With those terms, if I quit after 6 months, I’d actually have nothing. But then at 1 year in (as soon as my cliff is over) I immediately get a full quarter of what I’m entitled to (since I’ve made it through 1 of the 4 years of vesting). And after that, I get my remaining equity dripped to me smoothly as time passes.

Once I stay for the full vesting period (in this case 4 years), I’ve paid my dues to the company, and can choose to either stay or leave. The equity I’ve earned is mine in either case.

Advisors, acceleration, and triggers

Advisors get an extra term which is “full acceleration on exit”. That basically means that if you sell the company (or IPO), they immediately get 100% of the equity you promised them, even if the full vesting period hasn’t finished yet.
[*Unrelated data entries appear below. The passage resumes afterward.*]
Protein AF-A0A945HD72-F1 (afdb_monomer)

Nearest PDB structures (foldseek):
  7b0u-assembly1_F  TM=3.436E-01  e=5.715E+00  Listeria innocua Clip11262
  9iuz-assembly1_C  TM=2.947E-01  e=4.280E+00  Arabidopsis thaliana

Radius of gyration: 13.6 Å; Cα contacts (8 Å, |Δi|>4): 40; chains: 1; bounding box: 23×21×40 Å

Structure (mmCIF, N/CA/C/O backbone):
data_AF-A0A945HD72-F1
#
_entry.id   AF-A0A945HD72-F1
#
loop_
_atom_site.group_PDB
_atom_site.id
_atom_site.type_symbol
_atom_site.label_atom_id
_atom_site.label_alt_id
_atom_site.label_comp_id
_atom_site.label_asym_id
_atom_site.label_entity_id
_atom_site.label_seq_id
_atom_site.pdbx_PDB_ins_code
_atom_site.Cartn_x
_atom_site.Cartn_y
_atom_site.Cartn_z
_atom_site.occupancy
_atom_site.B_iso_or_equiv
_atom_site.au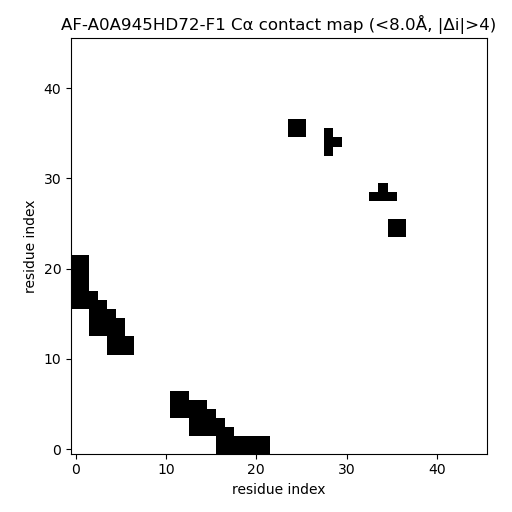th_seq_id
_atom_site.auth_comp_id
_atom_site.auth_asym_id
_atom_site.auth_atom_id
_atom_site.pdbx_PDB_model_num
ATOM 1 N N . MET A 1 1 ? -1.088 3.867 -5.639 1.00 89.44 1 MET A N 1
ATOM 2 C CA . MET A 1 1 ? -1.671 4.528 -4.452 1.00 89.44 1 MET A CA 1
ATOM 3 C C . MET A 1 1 ? -1.405 3.666 -3.228 1.00 89.44 1 MET A C 1
ATOM 5 O O . MET A 1 1 ? -1.345 2.449 -3.362 1.00 89.44 1 MET A O 1
ATOM 9 N N . ASN A 1 2 ? -1.214 4.283 -2.067 1.00 92.69 2 ASN A N 1
ATOM 10 C CA . ASN A 1 2 ? -1.085 3.625 -0.771 1.00 92.69 2 ASN A CA 1
ATOM 11 C C . ASN A 1 2 ? -2.079 4.250 0.211 1.00 92.69 2 ASN A C 1
ATOM 13 O O . ASN A 1 2 ? -2.311 5.456 0.157 1.00 92.69 2 ASN A O 1
ATOM 17 N N . ILE A 1 3 ? -2.661 3.422 1.074 1.00 94.94 3 ILE A N 1
ATOM 18 C CA . ILE A 1 3 ? -3.634 3.838 2.080 1.00 94.94 3 ILE A CA 1
ATOM 19 C C . ILE A 1 3 ? -3.138 3.340 3.433 1.00 94.94 3 ILE A C 1
ATOM 21 O O . ILE A 1 3 ? -2.718 2.184 3.539 1.00 94.94 3 ILE A O 1
ATOM 25 N N . LEU A 1 4 ? -3.176 4.208 4.441 1.00 95.31 4 LEU A N 1
ATOM 26 C CA . LEU A 1 4 ? -2.861 3.860 5.818 1.00 95.31 4 LEU A CA 1
ATOM 27 C C . LEU A 1 4 ? -4.152 3.792 6.632 1.00 95.31 4 LEU A C 1
ATOM 29 O O . LEU A 1 4 ? -4.907 4.764 6.698 1.00 95.31 4 LEU A O 1
ATOM 33 N N . PHE A 1 5 ? -4.368 2.644 7.266 1.00 96.75 5 PHE A N 1
ATOM 34 C CA . PHE A 1 5 ? -5.508 2.396 8.139 1.00 96.75 5 PHE A CA 1
ATOM 35 C C . PHE A 1 5 ? -5.049 2.212 9.589 1.00 96.75 5 PHE A C 1
ATOM 37 O O . PHE A 1 5 ? -3.962 1.684 9.833 1.00 96.75 5 PHE A O 1
ATOM 44 N N . ALA A 1 6 ? -5.895 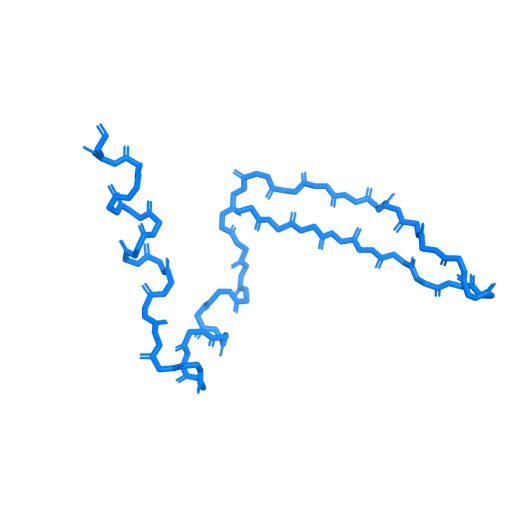2.605 10.540 1.00 96.94 6 ALA A N 1
ATOM 45 C CA . ALA A 1 6 ? -5.849 2.140 11.924 1.00 96.94 6 ALA A CA 1
ATOM 46 C C . ALA A 1 6 ? -7.020 1.187 12.170 1.00 96.94 6 ALA A C 1
ATOM 48 O O . ALA A 1 6 ? -8.107 1.397 11.640 1.00 96.94 6 ALA A O 1
ATOM 49 N N . VAL A 1 7 ? -6.798 0.154 12.979 1.00 96.69 7 VAL A N 1
ATOM 50 C CA . VAL A 1 7 ? -7.844 -0.785 13.394 1.00 96.69 7 VAL A CA 1
ATOM 51 C C . VAL A 1 7 ? -7.908 -0.775 14.912 1.00 96.69 7 VAL A C 1
ATOM 53 O O . VAL A 1 7 ? -6.878 -0.957 15.568 1.00 96.69 7 VAL A O 1
ATOM 56 N N . LYS A 1 8 ? -9.094 -0.529 15.465 1.00 97.12 8 LYS A N 1
ATOM 57 C CA . LYS A 1 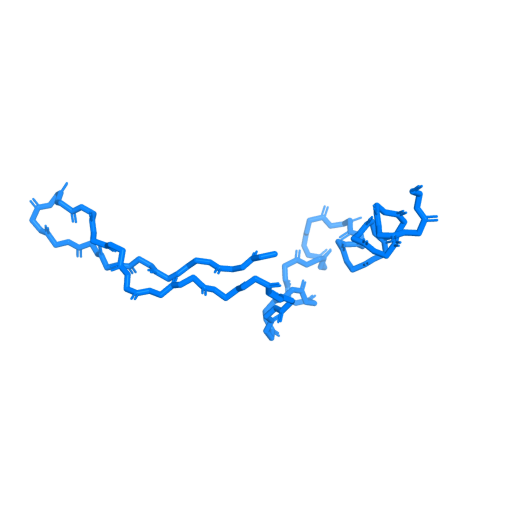8 ? -9.326 -0.512 16.909 1.00 97.12 8 LYS A CA 1
ATOM 58 C C . LYS A 1 8 ? -10.756 -0.950 17.198 1.00 97.12 8 LYS A C 1
ATOM 60 O O . LYS A 1 8 ? -11.662 -0.428 16.569 1.00 97.12 8 LYS A O 1
ATOM 65 N N . ASP A 1 9 ? -10.936 -1.859 18.156 1.00 96.56 9 ASP A N 1
ATOM 66 C CA . ASP A 1 9 ? -12.260 -2.318 18.601 1.00 96.56 9 ASP A CA 1
ATOM 67 C C . ASP A 1 9 ? -13.152 -2.780 17.422 1.00 96.56 9 ASP A C 1
ATOM 69 O O . ASP A 1 9 ? -14.322 -2.431 17.339 1.00 96.56 9 ASP A O 1
ATOM 73 N N . ASP A 1 10 ? -12.560 -3.524 16.474 1.00 95.44 10 ASP A N 1
ATOM 74 C CA . ASP A 1 10 ? -13.164 -3.967 15.201 1.00 95.44 10 ASP A CA 1
ATOM 75 C C . ASP A 1 10 ? -13.626 -2.847 14.239 1.00 95.44 10 ASP A C 1
ATOM 77 O O . ASP A 1 10 ? -14.206 -3.118 13.185 1.00 95.44 10 ASP A O 1
ATOM 81 N N . GLU A 1 11 ? -13.287 -1.589 14.524 1.00 96.69 11 GLU A N 1
ATOM 82 C CA . GLU A 1 11 ? -13.514 -0.445 13.643 1.00 96.69 11 GLU A CA 1
ATOM 83 C C . GLU A 1 11 ? -12.258 -0.098 12.825 1.00 96.69 11 GLU A C 1
ATOM 85 O O . GLU A 1 11 ? -11.127 -0.101 13.326 1.00 96.69 11 GLU A O 1
ATOM 90 N N . ILE A 1 12 ? -12.459 0.219 11.540 1.00 96.94 12 ILE A N 1
ATOM 91 C CA . ILE A 1 12 ? -11.398 0.604 10.600 1.00 96.94 12 ILE A CA 1
ATOM 92 C C . ILE A 1 12 ? -11.443 2.117 10.381 1.00 96.94 12 ILE A C 1
ATOM 94 O O . ILE A 1 12 ? -12.422 2.659 9.872 1.00 96.94 12 ILE A O 1
ATOM 98 N N . PHE A 1 13 ? -10.338 2.790 10.686 1.00 97.31 13 PHE A N 1
ATOM 99 C CA . PHE A 1 13 ? -10.156 4.226 10.511 1.00 97.31 13 PHE A CA 1
ATOM 100 C C . PHE A 1 13 ? -9.199 4.505 9.356 1.00 97.31 13 PHE A C 1
ATOM 102 O O . PHE A 1 13 ? -8.119 3.918 9.268 1.00 97.31 13 PHE A O 1
ATOM 109 N N . LEU A 1 14 ? -9.570 5.441 8.485 1.00 96.44 14 LEU A N 1
ATOM 110 C CA . LEU A 1 14 ? -8.688 5.957 7.444 1.00 96.44 14 LEU A CA 1
ATOM 111 C C . LEU A 1 14 ? -7.790 7.054 8.029 1.00 96.44 14 LEU A C 1
ATOM 113 O O . LEU A 1 14 ? -8.299 8.061 8.514 1.00 96.44 14 LEU A O 1
ATOM 117 N N . ILE A 1 15 ? -6.469 6.874 7.959 1.00 96.31 15 ILE A N 1
ATOM 118 C CA . ILE A 1 15 ? -5.502 7.877 8.431 1.00 96.31 15 ILE A CA 1
ATOM 119 C C . ILE A 1 15 ? -5.078 8.782 7.277 1.00 96.31 15 ILE A C 1
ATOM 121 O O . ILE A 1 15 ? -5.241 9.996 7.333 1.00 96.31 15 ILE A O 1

This one is standard and makes good sense. They did a great job advising you, you built a successful company, they get what they were promised, and their job is done. Hooray.

However, you can also get too complicated with equity triggers. For example, a hired-gun tech team might get their equity based on product deliverables instead of time passing. Or sales guys might have triggers from hitting revenue targets.

I’d would strongly advise against getting fancy, at least for now. When you add too many rules to your equity system, folks find wacky workarounds. Plus, if you’re new at this, you don’t have to justify yourself and don’t risk getting out-negotiated when you stick with the standard format.

Exits, investors, and re-vesting

It’s tempting as a founder to give yourself a “better” deal by picking a shorter vesting period, like 1 or 2 years. It seems good (“more equity faster!”), but typically leads to disaster since it allows someone to walk away with too much of the company.

And even if it doesn’t kill the company, it doesn’t actually help you. If you have an overly generous vesting structure, investors will only fund you if you “fix” it back to a normal 4 year period. And when you sell the company, the acquirer will usually “re-vest” you over another 4 years.

So speeding up your vesting now doesn’t actually help you cash out faster later. It’s all downside (co-founder problems) with no upside.